- Data excerpts:
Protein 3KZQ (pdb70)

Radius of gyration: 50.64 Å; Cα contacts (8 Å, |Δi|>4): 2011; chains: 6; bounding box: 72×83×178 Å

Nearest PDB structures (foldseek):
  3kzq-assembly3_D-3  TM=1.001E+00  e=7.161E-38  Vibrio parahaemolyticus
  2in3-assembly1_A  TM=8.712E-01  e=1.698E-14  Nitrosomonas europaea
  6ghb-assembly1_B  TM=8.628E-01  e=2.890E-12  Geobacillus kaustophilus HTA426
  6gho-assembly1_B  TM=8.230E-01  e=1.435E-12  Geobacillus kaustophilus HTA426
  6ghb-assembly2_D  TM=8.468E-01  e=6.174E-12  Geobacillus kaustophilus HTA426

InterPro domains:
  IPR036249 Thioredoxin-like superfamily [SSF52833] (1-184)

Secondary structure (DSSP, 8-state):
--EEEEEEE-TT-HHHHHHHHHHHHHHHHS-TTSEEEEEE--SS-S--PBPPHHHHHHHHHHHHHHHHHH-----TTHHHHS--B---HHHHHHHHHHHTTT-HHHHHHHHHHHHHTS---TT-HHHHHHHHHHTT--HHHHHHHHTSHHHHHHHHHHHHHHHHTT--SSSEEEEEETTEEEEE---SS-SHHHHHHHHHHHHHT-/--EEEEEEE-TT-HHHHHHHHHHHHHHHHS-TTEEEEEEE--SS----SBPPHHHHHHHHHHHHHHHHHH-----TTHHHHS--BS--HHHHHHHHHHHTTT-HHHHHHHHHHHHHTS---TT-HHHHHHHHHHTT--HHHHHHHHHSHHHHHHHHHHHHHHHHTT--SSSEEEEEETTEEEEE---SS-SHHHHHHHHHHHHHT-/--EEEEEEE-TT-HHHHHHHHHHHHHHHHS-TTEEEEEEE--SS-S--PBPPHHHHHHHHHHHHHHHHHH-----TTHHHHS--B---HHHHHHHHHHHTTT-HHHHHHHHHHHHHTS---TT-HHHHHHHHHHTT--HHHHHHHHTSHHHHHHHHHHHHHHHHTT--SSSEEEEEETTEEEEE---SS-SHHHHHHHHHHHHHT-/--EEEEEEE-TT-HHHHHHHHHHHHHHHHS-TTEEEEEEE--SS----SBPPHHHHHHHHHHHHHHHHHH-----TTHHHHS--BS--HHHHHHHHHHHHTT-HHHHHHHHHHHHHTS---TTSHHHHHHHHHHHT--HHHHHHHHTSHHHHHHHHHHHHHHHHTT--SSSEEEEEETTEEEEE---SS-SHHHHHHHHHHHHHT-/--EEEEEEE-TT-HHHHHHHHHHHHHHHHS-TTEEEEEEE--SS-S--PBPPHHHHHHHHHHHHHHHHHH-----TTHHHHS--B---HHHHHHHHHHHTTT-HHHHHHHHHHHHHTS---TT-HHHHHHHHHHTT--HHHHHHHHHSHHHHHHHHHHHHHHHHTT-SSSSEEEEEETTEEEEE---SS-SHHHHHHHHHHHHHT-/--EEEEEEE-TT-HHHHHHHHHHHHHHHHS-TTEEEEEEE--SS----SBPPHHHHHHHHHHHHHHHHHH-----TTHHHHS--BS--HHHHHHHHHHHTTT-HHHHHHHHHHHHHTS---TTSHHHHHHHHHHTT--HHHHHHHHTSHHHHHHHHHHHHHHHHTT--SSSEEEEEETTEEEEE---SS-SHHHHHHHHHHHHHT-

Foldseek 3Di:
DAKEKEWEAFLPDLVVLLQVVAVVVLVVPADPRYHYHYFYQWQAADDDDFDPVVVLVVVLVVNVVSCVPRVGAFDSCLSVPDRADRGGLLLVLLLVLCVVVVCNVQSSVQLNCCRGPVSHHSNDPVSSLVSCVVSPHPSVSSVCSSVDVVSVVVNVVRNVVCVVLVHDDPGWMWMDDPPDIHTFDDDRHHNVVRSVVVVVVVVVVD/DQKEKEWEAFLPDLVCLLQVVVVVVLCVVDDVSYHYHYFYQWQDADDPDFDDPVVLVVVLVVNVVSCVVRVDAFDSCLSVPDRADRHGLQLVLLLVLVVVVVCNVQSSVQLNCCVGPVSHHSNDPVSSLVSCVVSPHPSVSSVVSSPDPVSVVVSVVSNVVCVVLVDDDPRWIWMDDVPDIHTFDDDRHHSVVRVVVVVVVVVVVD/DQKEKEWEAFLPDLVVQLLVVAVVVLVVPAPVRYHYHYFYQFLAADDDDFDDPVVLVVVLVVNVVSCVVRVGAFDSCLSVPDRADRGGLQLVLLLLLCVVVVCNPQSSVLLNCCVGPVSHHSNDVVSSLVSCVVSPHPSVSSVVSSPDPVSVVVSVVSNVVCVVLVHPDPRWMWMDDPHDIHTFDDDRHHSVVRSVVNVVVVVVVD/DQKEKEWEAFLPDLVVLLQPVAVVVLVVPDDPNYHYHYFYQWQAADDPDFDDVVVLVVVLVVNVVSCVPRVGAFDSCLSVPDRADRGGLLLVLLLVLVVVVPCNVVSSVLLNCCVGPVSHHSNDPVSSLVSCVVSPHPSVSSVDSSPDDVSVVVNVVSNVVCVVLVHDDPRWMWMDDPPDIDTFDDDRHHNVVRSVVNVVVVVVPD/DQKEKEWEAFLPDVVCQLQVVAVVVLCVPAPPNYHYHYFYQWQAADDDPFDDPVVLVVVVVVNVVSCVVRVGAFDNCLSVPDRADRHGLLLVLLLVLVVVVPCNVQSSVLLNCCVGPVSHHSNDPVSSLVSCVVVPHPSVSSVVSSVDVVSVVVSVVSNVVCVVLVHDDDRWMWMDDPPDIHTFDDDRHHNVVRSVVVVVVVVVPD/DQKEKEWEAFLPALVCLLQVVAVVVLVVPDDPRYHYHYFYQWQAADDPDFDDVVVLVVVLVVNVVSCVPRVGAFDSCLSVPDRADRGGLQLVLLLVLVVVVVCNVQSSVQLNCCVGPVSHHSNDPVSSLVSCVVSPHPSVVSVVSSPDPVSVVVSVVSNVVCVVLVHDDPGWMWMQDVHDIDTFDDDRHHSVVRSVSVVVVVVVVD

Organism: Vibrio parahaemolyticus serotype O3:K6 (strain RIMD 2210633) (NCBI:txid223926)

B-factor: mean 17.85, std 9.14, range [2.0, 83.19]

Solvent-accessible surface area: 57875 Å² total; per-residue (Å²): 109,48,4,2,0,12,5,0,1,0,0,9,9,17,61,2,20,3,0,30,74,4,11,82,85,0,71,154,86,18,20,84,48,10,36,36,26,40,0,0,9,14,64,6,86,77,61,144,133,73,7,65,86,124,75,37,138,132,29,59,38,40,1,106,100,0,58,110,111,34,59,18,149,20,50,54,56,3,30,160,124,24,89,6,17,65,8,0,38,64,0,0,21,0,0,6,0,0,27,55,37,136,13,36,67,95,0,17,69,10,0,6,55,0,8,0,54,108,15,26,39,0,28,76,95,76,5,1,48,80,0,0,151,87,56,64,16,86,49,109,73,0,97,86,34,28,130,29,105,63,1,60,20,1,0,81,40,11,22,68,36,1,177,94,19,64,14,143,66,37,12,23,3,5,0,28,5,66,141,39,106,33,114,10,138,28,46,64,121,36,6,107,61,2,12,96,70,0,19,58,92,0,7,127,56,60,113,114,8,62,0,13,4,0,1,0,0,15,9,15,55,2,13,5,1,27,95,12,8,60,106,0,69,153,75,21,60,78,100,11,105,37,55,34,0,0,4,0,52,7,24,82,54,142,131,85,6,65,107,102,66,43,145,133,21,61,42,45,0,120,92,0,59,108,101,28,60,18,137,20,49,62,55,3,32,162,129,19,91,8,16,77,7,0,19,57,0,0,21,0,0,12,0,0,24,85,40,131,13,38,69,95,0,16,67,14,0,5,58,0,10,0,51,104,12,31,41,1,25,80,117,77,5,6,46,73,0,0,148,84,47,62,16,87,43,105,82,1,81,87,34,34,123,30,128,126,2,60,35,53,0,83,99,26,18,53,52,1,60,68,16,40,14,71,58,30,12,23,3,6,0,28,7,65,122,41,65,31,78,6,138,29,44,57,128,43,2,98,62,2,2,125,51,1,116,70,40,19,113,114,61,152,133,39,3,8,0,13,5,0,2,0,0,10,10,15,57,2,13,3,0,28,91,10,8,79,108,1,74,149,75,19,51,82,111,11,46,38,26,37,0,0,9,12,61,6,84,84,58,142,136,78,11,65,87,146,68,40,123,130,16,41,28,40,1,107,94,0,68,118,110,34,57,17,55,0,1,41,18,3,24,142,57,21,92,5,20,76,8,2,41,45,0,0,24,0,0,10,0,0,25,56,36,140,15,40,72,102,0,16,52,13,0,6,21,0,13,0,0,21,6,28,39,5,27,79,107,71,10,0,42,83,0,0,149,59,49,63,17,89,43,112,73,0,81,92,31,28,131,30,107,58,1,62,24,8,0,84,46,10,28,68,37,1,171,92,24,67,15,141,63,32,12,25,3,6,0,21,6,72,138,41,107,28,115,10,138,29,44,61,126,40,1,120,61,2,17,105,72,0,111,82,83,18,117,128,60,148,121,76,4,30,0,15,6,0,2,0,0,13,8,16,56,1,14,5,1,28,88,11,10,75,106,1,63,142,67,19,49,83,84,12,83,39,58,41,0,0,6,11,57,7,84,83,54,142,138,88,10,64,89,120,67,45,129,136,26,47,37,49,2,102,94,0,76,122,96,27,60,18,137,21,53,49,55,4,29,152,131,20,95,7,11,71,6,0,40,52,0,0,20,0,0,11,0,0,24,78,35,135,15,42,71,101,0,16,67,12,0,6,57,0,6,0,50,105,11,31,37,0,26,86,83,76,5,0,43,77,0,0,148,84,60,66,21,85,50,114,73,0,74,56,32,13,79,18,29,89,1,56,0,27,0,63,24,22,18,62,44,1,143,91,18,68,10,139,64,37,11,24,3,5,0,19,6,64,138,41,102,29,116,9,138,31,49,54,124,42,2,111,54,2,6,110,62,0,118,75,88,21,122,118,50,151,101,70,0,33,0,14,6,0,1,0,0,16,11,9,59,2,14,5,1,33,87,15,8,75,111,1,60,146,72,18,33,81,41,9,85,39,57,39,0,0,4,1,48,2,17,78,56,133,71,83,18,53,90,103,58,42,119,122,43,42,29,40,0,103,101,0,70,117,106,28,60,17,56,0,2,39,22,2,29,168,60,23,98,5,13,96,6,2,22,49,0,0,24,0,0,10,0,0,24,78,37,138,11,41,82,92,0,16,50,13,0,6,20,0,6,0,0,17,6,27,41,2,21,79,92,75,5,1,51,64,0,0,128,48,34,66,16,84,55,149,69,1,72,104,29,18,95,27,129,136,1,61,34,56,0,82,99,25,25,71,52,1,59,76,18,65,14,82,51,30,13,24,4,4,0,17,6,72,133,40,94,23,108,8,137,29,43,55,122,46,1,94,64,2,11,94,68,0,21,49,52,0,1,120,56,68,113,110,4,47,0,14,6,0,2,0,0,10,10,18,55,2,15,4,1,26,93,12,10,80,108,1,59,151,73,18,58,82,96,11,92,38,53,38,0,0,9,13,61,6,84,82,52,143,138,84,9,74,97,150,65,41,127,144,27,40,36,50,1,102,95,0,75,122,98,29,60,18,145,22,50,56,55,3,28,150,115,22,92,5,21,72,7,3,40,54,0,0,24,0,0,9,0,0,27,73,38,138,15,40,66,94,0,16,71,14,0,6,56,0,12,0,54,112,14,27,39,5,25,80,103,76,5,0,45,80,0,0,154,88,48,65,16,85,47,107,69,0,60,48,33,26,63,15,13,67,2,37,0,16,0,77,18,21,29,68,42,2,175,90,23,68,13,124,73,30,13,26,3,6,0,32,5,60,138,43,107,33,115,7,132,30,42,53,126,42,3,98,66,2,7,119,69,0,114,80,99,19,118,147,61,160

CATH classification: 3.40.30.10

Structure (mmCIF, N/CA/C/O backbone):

...

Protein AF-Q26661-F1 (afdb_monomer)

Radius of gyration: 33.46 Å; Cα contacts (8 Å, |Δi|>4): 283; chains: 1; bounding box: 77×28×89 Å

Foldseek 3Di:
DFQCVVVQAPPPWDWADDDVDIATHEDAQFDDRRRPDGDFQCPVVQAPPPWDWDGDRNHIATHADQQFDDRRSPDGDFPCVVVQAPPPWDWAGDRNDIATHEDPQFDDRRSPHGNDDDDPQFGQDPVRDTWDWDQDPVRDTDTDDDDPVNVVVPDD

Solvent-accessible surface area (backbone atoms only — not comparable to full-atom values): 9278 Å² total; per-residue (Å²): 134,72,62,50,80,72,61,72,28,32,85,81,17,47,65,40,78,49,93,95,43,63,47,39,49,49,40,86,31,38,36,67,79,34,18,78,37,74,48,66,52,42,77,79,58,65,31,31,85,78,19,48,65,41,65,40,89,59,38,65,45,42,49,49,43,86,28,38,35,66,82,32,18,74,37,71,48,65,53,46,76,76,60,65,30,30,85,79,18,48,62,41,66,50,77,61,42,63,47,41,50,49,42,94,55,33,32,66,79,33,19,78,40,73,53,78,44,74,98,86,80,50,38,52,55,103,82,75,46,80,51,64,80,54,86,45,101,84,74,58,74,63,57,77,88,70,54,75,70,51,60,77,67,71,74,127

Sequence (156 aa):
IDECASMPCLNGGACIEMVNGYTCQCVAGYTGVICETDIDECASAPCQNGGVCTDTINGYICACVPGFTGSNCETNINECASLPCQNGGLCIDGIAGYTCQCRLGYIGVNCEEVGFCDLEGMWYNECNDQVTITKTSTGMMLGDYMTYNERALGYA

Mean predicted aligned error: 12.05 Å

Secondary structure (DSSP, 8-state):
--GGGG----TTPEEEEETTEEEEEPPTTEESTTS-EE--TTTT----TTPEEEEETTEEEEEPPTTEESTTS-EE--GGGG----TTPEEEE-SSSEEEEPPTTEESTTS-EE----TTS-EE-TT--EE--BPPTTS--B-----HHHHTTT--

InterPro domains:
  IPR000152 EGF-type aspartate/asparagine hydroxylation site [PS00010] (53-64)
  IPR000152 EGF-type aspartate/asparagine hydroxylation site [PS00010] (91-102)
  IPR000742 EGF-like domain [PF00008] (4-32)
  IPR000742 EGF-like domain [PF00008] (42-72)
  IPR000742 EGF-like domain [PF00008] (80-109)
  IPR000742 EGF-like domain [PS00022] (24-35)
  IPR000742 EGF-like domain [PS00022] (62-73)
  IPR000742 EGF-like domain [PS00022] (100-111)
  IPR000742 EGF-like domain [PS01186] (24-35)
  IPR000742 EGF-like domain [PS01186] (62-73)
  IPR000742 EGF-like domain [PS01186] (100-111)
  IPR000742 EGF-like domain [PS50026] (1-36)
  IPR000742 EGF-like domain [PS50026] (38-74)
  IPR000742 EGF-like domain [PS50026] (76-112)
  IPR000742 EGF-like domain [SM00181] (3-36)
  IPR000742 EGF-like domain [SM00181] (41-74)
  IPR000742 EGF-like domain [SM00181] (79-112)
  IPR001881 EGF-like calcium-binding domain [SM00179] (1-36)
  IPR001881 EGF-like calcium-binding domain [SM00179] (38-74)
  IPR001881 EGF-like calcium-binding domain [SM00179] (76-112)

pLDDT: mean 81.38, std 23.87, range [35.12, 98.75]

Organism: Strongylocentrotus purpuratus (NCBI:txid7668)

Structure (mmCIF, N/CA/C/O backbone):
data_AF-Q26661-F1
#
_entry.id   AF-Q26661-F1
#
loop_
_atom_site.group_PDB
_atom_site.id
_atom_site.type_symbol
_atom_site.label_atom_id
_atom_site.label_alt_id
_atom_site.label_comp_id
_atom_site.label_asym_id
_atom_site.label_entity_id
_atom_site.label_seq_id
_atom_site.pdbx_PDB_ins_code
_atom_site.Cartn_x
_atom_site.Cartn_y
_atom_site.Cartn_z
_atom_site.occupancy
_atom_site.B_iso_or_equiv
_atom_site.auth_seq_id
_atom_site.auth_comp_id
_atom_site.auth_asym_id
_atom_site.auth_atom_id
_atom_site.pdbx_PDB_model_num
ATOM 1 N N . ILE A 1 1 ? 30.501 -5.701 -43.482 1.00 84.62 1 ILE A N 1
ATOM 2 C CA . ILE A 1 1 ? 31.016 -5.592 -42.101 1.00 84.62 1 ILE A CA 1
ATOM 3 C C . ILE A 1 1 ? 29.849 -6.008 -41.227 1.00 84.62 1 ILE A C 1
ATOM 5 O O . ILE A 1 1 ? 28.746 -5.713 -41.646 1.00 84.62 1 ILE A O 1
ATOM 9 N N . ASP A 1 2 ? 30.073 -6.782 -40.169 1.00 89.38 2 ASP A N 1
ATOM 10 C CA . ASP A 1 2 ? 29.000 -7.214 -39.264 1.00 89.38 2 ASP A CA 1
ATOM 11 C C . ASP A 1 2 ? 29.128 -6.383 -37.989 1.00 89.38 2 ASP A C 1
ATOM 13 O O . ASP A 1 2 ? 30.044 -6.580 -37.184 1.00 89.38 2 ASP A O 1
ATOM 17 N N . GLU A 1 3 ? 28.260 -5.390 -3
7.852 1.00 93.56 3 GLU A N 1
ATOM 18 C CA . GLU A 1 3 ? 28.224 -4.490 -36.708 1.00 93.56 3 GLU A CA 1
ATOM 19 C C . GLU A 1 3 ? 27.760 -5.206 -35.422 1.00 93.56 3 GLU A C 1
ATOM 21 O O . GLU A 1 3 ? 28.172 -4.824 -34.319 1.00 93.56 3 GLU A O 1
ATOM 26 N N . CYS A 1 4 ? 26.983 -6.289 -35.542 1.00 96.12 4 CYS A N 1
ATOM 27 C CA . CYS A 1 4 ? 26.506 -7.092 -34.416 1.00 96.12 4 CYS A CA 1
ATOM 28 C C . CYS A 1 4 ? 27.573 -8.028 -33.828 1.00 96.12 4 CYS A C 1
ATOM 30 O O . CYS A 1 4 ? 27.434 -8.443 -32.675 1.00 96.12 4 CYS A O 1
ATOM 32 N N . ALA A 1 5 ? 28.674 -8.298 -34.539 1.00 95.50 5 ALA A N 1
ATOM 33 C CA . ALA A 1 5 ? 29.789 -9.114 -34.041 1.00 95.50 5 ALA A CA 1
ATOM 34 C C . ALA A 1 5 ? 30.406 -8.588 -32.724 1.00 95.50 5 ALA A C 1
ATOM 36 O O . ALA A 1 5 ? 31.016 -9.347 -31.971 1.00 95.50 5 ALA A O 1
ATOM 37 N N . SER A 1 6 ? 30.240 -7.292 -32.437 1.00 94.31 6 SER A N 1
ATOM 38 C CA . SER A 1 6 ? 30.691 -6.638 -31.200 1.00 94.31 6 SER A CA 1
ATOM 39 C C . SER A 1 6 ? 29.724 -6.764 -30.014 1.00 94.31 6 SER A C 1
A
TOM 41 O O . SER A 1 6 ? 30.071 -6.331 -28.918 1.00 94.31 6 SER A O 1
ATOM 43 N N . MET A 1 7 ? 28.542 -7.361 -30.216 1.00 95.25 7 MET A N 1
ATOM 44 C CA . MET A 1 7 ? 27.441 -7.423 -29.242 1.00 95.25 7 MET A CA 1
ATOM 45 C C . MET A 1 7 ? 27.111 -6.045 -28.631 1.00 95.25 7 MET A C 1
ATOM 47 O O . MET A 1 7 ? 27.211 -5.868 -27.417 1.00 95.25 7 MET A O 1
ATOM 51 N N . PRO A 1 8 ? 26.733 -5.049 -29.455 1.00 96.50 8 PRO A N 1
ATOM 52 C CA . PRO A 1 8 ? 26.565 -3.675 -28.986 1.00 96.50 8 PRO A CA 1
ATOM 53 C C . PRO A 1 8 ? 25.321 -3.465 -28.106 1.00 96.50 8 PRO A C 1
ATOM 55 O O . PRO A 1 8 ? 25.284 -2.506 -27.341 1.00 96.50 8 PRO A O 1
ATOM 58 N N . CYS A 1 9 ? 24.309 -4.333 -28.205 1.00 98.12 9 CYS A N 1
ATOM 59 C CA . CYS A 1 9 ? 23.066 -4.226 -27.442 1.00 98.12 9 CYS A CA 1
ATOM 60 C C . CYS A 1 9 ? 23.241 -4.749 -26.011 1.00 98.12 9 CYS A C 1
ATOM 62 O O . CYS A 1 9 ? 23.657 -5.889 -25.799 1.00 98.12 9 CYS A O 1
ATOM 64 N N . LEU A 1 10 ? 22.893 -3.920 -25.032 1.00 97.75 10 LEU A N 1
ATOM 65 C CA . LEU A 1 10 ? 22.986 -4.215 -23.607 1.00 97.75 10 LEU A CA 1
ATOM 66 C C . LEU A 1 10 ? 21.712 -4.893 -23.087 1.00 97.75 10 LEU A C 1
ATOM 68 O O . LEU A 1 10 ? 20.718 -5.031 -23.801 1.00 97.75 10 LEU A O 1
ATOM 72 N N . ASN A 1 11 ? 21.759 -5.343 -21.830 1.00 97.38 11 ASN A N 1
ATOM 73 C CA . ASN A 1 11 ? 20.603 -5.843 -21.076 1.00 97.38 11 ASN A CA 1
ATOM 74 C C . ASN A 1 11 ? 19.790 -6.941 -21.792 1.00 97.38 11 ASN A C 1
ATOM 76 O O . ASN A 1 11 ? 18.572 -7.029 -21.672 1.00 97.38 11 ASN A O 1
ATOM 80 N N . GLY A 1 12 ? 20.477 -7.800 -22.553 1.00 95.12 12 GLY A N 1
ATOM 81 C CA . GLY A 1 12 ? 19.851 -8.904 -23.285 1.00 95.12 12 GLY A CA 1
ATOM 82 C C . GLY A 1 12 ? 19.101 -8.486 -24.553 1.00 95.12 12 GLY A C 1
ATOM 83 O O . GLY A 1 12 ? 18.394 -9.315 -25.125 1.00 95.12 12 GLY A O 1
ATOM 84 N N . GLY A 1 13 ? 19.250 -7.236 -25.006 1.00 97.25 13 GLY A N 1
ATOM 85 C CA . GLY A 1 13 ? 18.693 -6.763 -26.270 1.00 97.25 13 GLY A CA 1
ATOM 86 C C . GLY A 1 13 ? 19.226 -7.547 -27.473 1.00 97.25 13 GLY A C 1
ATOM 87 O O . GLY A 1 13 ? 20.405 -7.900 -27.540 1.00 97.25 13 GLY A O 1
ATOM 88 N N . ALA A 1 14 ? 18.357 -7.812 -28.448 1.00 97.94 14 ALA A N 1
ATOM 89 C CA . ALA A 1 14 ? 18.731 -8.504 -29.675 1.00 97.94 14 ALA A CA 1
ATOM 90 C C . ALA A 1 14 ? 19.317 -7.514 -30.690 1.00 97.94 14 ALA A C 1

- Exercise objective: Copy the lines of the data above exactly as written, beginning with the line containing "ATOM 53 C C" and ending with the line containing "ATOM 90 C C", and leave out all other lines.

- Result:
ATOM 53 C C . PRO A 1 8 ? 25.321 -3.465 -28.106 1.00 96.50 8 PRO A C 1
ATOM 55 O O . PRO A 1 8 ? 25.284 -2.506 -27.341 1.00 96.50 8 PRO A O 1
ATOM 58 N N . CYS A 1 9 ? 24.309 -4.333 -28.205 1.00 98.12 9 CYS A N 1
ATOM 59 C CA . CYS A 1 9 ? 23.066 -4.226 -27.442 1.00 98.12 9 CYS A CA 1
ATOM 60 C C . CYS A 1 9 ? 23.241 -4.749 -26.011 1.00 98.12 9 CYS A C 1
ATOM 62 O O . CYS A 1 9 ? 23.657 -5.889 -25.799 1.00 98.12 9 CYS A O 1
ATOM 64 N N . LEU A 1 10 ? 22.893 -3.920 -25.032 1.00 97.75 10 LEU A N 1
ATOM 65 C CA . LEU A 1 10 ? 22.986 -4.215 -23.607 1.00 97.75 10 LEU A CA 1
ATOM 66 C C . LEU A 1 10 ? 21.712 -4.893 -23.087 1.00 97.75 10 LEU A C 1
ATOM 68 O O . LEU A 1 10 ? 20.718 -5.031 -23.801 1.00 97.75 10 LEU A O 1
ATOM 72 N N . ASN A 1 11 ? 21.759 -5.343 -21.830 1.00 97.38 11 ASN A N 1
ATOM 73 C CA . ASN A 1 11 ? 20.603 -5.843 -21.076 1.00 97.38 11 ASN A CA 1
ATOM 74 C C . ASN A 1 11 ? 19.790 -6.941 -21.792 1.00 97.38 11 ASN A C 1
ATOM 76 O O . ASN A 1 11 ? 18.572 -7.029 -21.672 1.00 97.38 11 ASN A O 1
ATOM 80 N N . GLY A 1 12 ? 20.477 -7.800 -22.553 1.00 95.12 12 GLY A N 1
ATOM 81 C CA . GLY A 1 12 ? 19.851 -8.904 -23.285 1.00 95.12 12 GLY A CA 1
ATOM 82 C C . GLY A 1 12 ? 19.101 -8.486 -24.553 1.00 95.12 12 GLY A C 1
ATOM 83 O O . GLY A 1 12 ? 18.394 -9.315 -25.125 1.00 95.12 12 GLY A O 1
ATOM 84 N N . GLY A 1 13 ? 19.250 -7.236 -25.006 1.00 97.25 13 GLY A N 1
ATOM 85 C CA . GLY A 1 13 ? 18.693 -6.763 -26.270 1.00 97.25 13 GLY A CA 1
ATOM 86 C C . GLY A 1 13 ? 19.226 -7.547 -27.473 1.00 97.25 13 GLY A C 1
ATOM 87 O O . GLY A 1 13 ? 20.405 -7.900 -27.540 1.00 97.25 13 GLY A O 1
ATOM 88 N N . ALA A 1 14 ? 18.357 -7.812 -28.448 1.00 97.94 14 ALA A N 1
ATOM 89 C CA . ALA A 1 14 ? 18.731 -8.504 -29.675 1.00 97.94 14 ALA A CA 1
ATOM 90 C C . ALA A 1 14 ? 19.317 -7.514 -30.690 1.00 97.94 14 ALA A C 1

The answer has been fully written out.